1. Field of the Disclosure
The present disclosure relates to a method of fabricating a single-crystal silicon film and a method of fabricating a thin film transistor (TFT) adopting the same.
2. Description of the Related Art
Poly crystalline silicon (poly-Si) has higher carrier mobility than that of amorphous Si (a-Si), and thus, is utilized in a flat panel display device and in various electronic devices such as solar batteries. However, the carrier mobility and homogeneity of poly-Si are inferior to those of single-crystal Si.
Single-crystal Si is useful for a system on panel (SOP) structure, in which a system is formed on a display panel. The mobility of single-crystal Si is 300 cm2/Vs or higher. A high quality switching device used in a display device can be obtained from single-crystal Si having high mobility.

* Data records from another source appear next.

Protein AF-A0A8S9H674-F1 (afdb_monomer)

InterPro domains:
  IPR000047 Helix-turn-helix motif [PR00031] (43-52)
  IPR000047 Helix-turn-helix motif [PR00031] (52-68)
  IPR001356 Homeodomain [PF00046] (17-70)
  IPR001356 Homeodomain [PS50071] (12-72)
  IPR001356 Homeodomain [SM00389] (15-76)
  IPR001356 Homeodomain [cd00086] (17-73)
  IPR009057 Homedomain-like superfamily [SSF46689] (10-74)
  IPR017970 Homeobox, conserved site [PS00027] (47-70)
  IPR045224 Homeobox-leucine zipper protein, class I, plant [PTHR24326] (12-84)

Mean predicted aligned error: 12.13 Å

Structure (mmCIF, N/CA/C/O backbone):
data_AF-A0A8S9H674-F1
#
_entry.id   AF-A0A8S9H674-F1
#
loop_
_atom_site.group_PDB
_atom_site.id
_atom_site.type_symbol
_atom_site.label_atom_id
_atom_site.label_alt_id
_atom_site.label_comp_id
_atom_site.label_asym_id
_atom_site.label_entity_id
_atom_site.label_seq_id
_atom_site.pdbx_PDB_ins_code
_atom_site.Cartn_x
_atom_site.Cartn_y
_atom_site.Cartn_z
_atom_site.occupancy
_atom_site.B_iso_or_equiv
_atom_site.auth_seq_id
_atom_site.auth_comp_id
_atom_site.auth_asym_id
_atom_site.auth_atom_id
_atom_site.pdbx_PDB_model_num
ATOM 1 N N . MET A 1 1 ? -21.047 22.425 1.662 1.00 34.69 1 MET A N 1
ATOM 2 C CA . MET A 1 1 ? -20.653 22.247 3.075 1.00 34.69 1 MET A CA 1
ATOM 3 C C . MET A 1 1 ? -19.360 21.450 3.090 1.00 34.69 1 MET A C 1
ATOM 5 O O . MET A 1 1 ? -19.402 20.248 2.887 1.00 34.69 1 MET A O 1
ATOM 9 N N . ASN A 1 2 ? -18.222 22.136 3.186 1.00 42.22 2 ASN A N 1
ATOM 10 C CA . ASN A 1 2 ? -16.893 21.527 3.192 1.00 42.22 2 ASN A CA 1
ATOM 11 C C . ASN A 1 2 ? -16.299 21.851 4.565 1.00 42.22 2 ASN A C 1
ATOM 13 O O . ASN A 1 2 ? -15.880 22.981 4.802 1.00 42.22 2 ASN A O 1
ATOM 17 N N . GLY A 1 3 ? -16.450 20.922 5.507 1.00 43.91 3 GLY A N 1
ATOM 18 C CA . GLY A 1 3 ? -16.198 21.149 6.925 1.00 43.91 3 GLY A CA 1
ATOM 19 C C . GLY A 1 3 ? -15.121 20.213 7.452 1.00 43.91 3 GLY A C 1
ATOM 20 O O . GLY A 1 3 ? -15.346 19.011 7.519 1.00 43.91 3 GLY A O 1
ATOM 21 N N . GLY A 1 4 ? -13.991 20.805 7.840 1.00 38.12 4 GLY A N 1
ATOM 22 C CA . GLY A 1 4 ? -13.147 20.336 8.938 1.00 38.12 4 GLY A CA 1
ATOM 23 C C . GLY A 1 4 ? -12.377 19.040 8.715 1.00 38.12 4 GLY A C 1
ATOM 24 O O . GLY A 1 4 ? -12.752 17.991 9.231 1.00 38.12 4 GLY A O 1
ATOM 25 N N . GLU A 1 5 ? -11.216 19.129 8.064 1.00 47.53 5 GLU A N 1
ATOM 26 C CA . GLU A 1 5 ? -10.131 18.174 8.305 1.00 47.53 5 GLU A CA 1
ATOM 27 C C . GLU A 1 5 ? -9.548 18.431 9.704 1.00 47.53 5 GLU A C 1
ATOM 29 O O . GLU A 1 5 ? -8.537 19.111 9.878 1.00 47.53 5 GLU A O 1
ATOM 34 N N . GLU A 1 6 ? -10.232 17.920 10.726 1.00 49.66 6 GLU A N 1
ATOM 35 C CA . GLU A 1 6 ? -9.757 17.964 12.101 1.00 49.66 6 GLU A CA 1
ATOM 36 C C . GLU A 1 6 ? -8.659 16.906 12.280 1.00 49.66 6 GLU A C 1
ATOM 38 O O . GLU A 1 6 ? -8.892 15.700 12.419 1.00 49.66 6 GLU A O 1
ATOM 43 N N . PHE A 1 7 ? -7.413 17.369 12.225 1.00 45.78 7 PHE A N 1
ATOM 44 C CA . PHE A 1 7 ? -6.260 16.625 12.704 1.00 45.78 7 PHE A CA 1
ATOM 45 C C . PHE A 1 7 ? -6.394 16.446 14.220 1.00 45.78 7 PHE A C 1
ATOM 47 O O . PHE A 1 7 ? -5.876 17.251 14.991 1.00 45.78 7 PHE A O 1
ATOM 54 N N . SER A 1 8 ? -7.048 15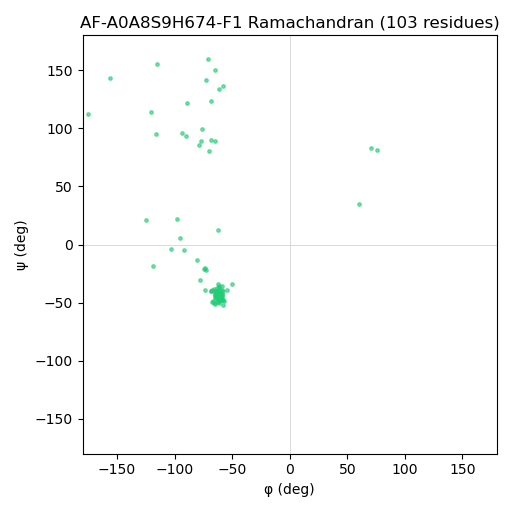.373 14.673 1.00 54.66 8 SER A N 1
ATOM 55 C CA . SER A 1 8 ? -6.942 14.960 16.075 1.00 54.66 8 SER A CA 1
ATOM 56 C C . SER A 1 8 ? -5.518 14.461 16.346 1.00 54.66 8 SER A C 1
ATOM 58 O O . SER A 1 8 ? -5.170 13.291 16.161 1.00 54.66 8 SER A O 1
ATOM 60 N N . ASN A 1 9 ? -4.679 15.411 16.747 1.00 54.25 9 ASN A N 1
ATOM 61 C CA . ASN A 1 9 ? -3.411 15.223 17.423 1.00 54.25 9 ASN A CA 1
ATOM 62 C C . ASN A 1 9 ? -3.698 14.898 18.895 1.00 54.25 9 ASN A C 1
ATOM 64 O O . ASN A 1 9 ? -3.761 15.802 19.720 1.00 54.25 9 ASN A O 1
ATOM 68 N N . ASP A 1 10 ? -3.866 13.616 19.226 1.00 53.44 10 ASP A N 1
ATOM 69 C CA . ASP A 1 10 ? -3.727 13.169 20.614 1.00 53.44 10 ASP A CA 1
ATOM 70 C C . ASP A 1 10 ? -2.289 12.690 20.844 1.00 53.44 10 ASP A C 1
ATOM 72 O O . ASP A 1 10 ? -1.874 11.577 20.485 1.00 53.44 10 ASP A O 1
ATOM 76 N N . GLY A 1 11 ? -1.498 13.614 21.381 1.00 50.72 11 GLY A N 1
ATOM 77 C CA . GLY A 1 11 ? -0.178 13.360 21.919 1.00 50.72 11 GLY A CA 1
ATOM 78 C C . GLY A 1 11 ? -0.285 12.740 23.304 1.00 50.72 11 GLY A C 1
ATOM 79 O O . GLY A 1 11 ? -0.160 13.442 24.297 1.00 50.72 11 GLY A O 1
ATOM 80 N N . SER A 1 12 ? -0.431 11.419 23.387 1.00 48.22 12 SER A N 1
ATOM 81 C CA . SER A 1 12 ? -0.051 10.674 24.590 1.00 48.22 12 SER A CA 1
ATOM 82 C C . SER A 1 12 ? 0.251 9.194 24.283 1.00 48.22 12 SER A C 1
ATOM 84 O O . SER A 1 12 ? -0.337 8.565 23.406 1.00 48.22 12 SER A O 1
ATOM 86 N N . LYS A 1 13 ? 1.257 8.654 24.987 1.00 49.28 13 LYS A N 1
ATOM 87 C CA . LYS A 1 13 ? 1.836 7.291 24.927 1.00 49.28 13 LYS A CA 1
ATOM 88 C C . LYS A 1 13 ? 2.764 6.961 23.746 1.00 49.28 13 LYS A C 1
ATOM 90 O O . LYS A 1 13 ? 2.447 6.237 22.801 1.00 49.28 13 LYS A O 1
ATOM 95 N N . LEU A 1 14 ? 4.011 7.397 23.919 1.00 46.16 14 LEU A N 1
ATOM 96 C CA . LEU A 1 14 ? 5.233 7.026 23.190 1.00 46.16 14 LEU A CA 1
ATOM 97 C C . LEU A 1 14 ? 5.649 5.532 23.308 1.00 46.16 14 LEU A C 1
ATOM 99 O O . LEU A 1 14 ? 6.756 5.189 22.911 1.00 46.16 14 LEU A O 1
ATOM 103 N N . GLY A 1 15 ? 4.796 4.625 23.809 1.00 45.34 15 GLY A N 1
ATOM 104 C CA . GLY A 1 15 ? 5.193 3.246 24.156 1.00 45.34 15 GLY A CA 1
ATOM 105 C C . GLY A 1 15 ? 4.507 2.094 23.408 1.00 45.34 15 GLY A C 1
ATOM 106 O O . GLY A 1 15 ? 5.039 0.990 23.392 1.00 45.34 15 GLY A O 1
ATOM 107 N N . GLU A 1 16 ? 3.353 2.297 22.760 1.00 53.28 16 GLU A N 1
ATOM 108 C CA . GLU A 1 16 ? 2.514 1.160 22.307 1.00 53.28 16 GLU A CA 1
ATOM 109 C C . GLU A 1 16 ? 2.596 0.852 20.794 1.00 53.28 16 GLU A C 1
ATOM 111 O O . GLU A 1 16 ? 2.033 -0.129 20.307 1.00 53.28 16 GLU A O 1
ATOM 116 N N . LYS A 1 17 ? 3.327 1.663 20.016 1.00 52.31 17 LYS A N 1
ATOM 117 C CA . LYS A 1 17 ? 3.107 1.821 18.561 1.00 52.31 17 LYS A CA 1
ATOM 118 C C . LYS A 1 17 ? 4.011 1.001 17.621 1.00 52.31 17 LYS A C 1
ATOM 120 O O . LYS A 1 17 ? 4.143 1.353 16.450 1.00 52.31 17 LYS A O 1
ATOM 125 N N . LYS A 1 18 ? 4.615 -0.104 18.075 1.00 52.06 18 LYS A N 1
ATOM 126 C CA . LYS A 1 18 ? 5.380 -1.036 17.204 1.00 52.06 18 LYS A CA 1
ATOM 127 C C . LYS A 1 18 ? 4.910 -2.494 17.269 1.00 52.06 18 LYS A C 1
ATOM 129 O O . LYS A 1 18 ? 5.659 -3.394 16.895 1.00 52.06 18 LYS A O 1
ATOM 134 N N . ARG A 1 19 ? 3.677 -2.776 17.705 1.00 64.75 19 ARG A N 1
ATOM 135 C CA . ARG A 1 19 ? 3.160 -4.149 17.585 1.00 64.75 19 ARG A CA 1
ATOM 136 C C . ARG A 1 19 ? 2.935 -4.486 16.109 1.00 64.75 19 ARG A C 1
ATOM 138 O O . ARG A 1 19 ? 2.234 -3.763 15.399 1.00 64.75 19 ARG A O 1
ATOM 145 N N . ARG A 1 20 ? 3.565 -5.572 15.646 1.00 77.81 20 ARG A N 1
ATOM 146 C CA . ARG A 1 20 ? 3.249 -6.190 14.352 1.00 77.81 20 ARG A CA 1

There are certain limitations in fabricating single-crystal Si, such as a limitation of processing temperature. When the single-crystal Si is fabricated, the processing temperature cannot rise over a certain temperature that can be endured by a material forming a substrate of the Si.
A method of fabricating a silicon-on-insulator (SOI) wafer using a so-called proprietary Smart-Cut technique includes an annealing process, the processing temperature of which rises up to 1000° C. The above method includes the operations of heat treating of a bare wafer having a predetermined thickness to form an oxide layer thereon, forming a boundary layer using hydrogen impurities by injecting hydrogen (H+) ions under the surface of the wafer, bonding the wafer to a separate substrate and separating the boundary layer to retain silicon of a predetermined thickness on the substrate, and annealing the silicon left on the substrate at the high temperature.
The temperature may rise over 900° C. in the thermal oxidation process, and over 1,100° C. in the annealing process. The high-temperature processes may degrade the characteristics of the substrate. Therefore, the material that can be selected to form the substrate is limited by the high temperature process, and the selected material undergoes thermal shock. Thus, the performance of the device formed using the silicon may be degraded.